Identification of stromal proteins specifically involved in cancer is of considerable interest , since the "reactive stroma" of desmoplastic reactions is thought to create a permissive and supportive environment contributing to cancer progression . Moreover, stromal proteins that are selectively expressed in cancer tissues are prime candidates for tumour targeting strategies because (i) they are expected to be more accessible than intracellular proteins, (ii) they are often present in high quantities and iii) tumour ECM components are generally more stable than tumour-associated cell surface antigens . Considering that ~30% of patients experience relapse and die of complications due to progressive disease and/or treatment, the identification of proteins from HL stroma could not only provide the basis for a better understanding of the disease, but also lead to the discovery of new diagnostic and therapeutic markers allowing earlier detection and treatment of relapsed and refractory lymphoma by e.g. chemoprevention  or antibody based anti-cancer treatments .
The clinical value of antibody-based targeted therapies (targeting specifically the stroma) in HL patient has been elegantly demonstrated in a recent study using a monoclonal antibody directed against the EDB alternative spliced variant of fibronectin, known as L19 antibody . In light of these promising results, it is clear that the discovery of novel accessible biomarkers in HL is a necessary step to develop a large panel of targeting-based therapies. Using a recently described chemical proteomic method , we have identified potentially accessible proteins that are of special interest for imaging technologies and targeted therapies in the Hodgkin's disease. Our method led to the identification of a total of 1431 proteins in HL and RLH. We used mass spectrometry as a screening tool, and only one two dimensional liquid chromatography run was performed per sample. Analytical completeness was certainly not reasonably achievable with one single 2D-LC run , but was not absolutely necessary to unravel new potential biomarkers (the assumption was made that a single run was likely to be sufficient to detect the most abundant proteins, and the quantitative aspect, despite analytical completeness issues, was still helpful for biomarker selection). IHC was the mandatory step to validate these potential biomarkers. Data obtained from mass spectrometry and IHC experiments on identical samples are most of the time consistent, but some discrepancies do exist (see Additional File 3). These differences can be explained by i) analytical completeness of the mass spectrometry data as stated above, ii) heterogeneity in the sample (one half for mass spectrometry processing, one half for IHC experiments) and iii) the specificity and sensitivity of antibodies used in IHC experiments. Our mass spectrometry methodology and IHC are therefore rather complementary techniques, and it can be foreseen that IHC results would more likely compare to mass spectrometry experiment such as MRM (Multiple Reaction Monitoring) that could look specifically for versican, fibulin-1 and periostin in each sample.
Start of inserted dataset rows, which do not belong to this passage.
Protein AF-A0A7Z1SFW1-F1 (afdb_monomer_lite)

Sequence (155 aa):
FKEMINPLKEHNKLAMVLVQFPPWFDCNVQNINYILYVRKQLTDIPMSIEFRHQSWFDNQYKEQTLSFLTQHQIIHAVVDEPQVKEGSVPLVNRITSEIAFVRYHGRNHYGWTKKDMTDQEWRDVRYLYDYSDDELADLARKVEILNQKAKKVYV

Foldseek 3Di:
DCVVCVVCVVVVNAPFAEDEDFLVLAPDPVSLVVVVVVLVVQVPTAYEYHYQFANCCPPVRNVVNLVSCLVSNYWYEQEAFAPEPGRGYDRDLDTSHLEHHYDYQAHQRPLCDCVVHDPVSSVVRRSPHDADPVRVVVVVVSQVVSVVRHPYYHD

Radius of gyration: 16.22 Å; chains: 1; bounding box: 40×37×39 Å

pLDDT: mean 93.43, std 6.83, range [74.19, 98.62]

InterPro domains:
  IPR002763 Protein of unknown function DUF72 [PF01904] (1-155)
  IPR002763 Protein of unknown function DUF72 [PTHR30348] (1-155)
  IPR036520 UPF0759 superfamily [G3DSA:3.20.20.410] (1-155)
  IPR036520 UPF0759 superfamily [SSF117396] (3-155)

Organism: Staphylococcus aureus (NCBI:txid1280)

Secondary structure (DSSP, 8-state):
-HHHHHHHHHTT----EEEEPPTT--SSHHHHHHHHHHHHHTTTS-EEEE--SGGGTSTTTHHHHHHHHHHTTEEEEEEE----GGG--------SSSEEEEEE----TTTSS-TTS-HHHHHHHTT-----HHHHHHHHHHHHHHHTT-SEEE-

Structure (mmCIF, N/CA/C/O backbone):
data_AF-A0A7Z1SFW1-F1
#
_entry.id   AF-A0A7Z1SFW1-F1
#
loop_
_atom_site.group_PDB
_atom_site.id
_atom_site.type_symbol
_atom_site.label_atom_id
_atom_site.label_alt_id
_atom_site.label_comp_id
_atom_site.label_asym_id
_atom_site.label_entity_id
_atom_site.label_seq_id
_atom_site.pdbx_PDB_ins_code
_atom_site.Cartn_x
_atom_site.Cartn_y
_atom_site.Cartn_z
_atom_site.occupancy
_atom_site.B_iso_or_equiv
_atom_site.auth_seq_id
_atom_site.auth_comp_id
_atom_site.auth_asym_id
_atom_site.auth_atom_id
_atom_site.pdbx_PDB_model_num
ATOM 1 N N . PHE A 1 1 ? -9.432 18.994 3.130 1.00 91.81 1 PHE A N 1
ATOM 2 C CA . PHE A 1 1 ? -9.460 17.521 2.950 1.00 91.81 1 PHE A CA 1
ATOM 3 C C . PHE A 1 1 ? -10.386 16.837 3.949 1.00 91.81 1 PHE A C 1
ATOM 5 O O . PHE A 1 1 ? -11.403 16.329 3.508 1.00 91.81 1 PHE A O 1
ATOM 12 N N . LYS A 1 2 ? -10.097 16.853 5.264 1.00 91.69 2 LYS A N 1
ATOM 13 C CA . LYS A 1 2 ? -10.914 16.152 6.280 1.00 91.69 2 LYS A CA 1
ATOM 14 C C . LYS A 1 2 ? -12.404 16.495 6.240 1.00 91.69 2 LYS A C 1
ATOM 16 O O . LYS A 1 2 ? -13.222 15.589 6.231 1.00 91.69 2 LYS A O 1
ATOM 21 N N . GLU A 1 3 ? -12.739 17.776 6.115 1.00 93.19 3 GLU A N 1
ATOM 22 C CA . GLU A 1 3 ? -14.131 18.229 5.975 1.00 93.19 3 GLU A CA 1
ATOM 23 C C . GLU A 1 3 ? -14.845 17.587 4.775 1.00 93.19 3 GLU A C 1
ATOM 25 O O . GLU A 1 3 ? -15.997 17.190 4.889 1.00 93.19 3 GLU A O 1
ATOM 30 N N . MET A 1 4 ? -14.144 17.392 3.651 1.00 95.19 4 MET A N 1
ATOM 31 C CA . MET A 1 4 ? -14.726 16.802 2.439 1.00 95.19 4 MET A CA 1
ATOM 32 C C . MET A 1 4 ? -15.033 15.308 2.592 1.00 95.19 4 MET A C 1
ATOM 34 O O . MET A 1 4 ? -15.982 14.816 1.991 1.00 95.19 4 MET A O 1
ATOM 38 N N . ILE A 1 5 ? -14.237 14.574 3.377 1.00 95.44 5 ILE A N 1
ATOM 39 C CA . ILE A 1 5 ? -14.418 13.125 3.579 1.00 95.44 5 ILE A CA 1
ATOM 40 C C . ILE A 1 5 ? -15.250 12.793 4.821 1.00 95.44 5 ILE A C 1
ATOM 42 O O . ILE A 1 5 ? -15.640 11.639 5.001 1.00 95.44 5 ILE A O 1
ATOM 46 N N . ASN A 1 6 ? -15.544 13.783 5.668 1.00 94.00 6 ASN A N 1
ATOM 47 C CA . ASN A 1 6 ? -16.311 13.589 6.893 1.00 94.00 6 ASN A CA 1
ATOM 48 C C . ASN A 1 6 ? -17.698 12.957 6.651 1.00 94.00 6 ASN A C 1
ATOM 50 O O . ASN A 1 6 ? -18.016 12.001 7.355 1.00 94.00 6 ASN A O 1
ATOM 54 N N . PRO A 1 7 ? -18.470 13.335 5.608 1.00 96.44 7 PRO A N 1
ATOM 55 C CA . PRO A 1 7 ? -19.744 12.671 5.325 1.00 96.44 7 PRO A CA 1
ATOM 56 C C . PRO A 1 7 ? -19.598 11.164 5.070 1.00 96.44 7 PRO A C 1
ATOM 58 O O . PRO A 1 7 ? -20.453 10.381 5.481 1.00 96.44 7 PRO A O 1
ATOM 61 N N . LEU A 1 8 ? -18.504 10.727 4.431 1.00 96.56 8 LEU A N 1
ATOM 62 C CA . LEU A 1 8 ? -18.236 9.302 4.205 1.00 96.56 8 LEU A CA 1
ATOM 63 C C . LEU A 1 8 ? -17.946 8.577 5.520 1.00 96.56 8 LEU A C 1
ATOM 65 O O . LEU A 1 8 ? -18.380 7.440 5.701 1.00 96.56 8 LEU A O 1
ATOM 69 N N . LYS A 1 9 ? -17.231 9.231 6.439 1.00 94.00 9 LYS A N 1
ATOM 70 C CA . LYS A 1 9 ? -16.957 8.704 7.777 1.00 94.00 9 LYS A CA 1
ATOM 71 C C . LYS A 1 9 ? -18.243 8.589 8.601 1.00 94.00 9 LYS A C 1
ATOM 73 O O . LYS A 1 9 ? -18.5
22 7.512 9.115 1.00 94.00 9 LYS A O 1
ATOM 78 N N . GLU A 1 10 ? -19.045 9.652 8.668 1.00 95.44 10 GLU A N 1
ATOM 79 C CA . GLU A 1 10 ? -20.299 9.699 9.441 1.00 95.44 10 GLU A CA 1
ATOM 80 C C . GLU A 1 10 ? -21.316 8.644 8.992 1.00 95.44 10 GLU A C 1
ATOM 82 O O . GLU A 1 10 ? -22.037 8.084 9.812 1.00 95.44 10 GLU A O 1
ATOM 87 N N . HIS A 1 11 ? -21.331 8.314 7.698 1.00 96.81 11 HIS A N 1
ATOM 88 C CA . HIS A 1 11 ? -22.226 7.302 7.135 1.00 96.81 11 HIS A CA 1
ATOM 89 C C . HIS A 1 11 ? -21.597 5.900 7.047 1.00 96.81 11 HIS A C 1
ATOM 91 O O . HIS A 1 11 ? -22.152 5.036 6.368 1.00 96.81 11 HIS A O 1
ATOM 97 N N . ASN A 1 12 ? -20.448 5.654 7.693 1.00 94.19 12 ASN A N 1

The complete list of identified proteins included extracellular and plasma membrane proteins, but also include a non-negligible fraction of intracellular proteins. The reasons for this observation have already been discussed elsewhere [15, 28]. Focusing on ECM proteins, we identified several proteins already known to be associated with human HL. These proteins were consequently not further validated by immunohistochemistry. For instance, hemopexin protein was found elevated in the serum of patients with HL ; eosinophil peroxidase has already been used for radio-immunodetection of Hodgkin's disease ; coagulation factor XIII was found to be expressed by macrophages and involved in the stabilization of fibrin deposits in the tumour stroma of HL samples ; and nucleoside diphosphate kinase A expression was found to be a prognostic factor for classical HL .
We also identified proteins without direct relationship with HL demonstrated in the literature. Among these proteins, we showed that the extracellular proteins versican, fibulin-1 and periostin were actually overexpressed in the extracellular matrix after immunohistochemical analyses.
The staining pattern of expression was somewhat similar for the 3 proteins in most HL samples tested. This result is interesting, since the three proteins are expressed by different cells: versican is known to be expressed by fibroblasts and only rarely by cancer cells, fibulin-1 was shown to be expressed mainly by cancer cells and only by some fibroblasts , and periostin is expressed by both fibroblasts and cancer cells. Moreover the staining was mainly specific to fibrosis. While only scarce information is available about versican in fibrosis, except in the lung  (where it may influence early repair processes), fibulin-1 deposits were already reported in rat liver fibrosis . Periostin, by altering the deposition and attachment of collagen, is a critical regulator of fibrosis .
Among these three potential biomarkers, two of them, namely versican and fibulin-1, were almost absent in RLH. Although periostin displayed a very strong expression in HL, this protein was indeed found expressed at lower levels in RLH. It would be of interest to assess the serum concentrations of each of these ECM proteins in patients with HL in order to determine how valuable seric dosage of these proteins may be for diagnostic purposes.
S100A8 was expressed in the ECM of both RLH and HL. The protein was found to be expressed in cells of the immune system (e.g. monocytes, eosinophils, neutrophils). Since these cells are typically recruited in HL lesions, the increased expression of this protein in this diseased state was expected. Results of mass spectrometry were anyway confirmed for the four proteins tested in IHC.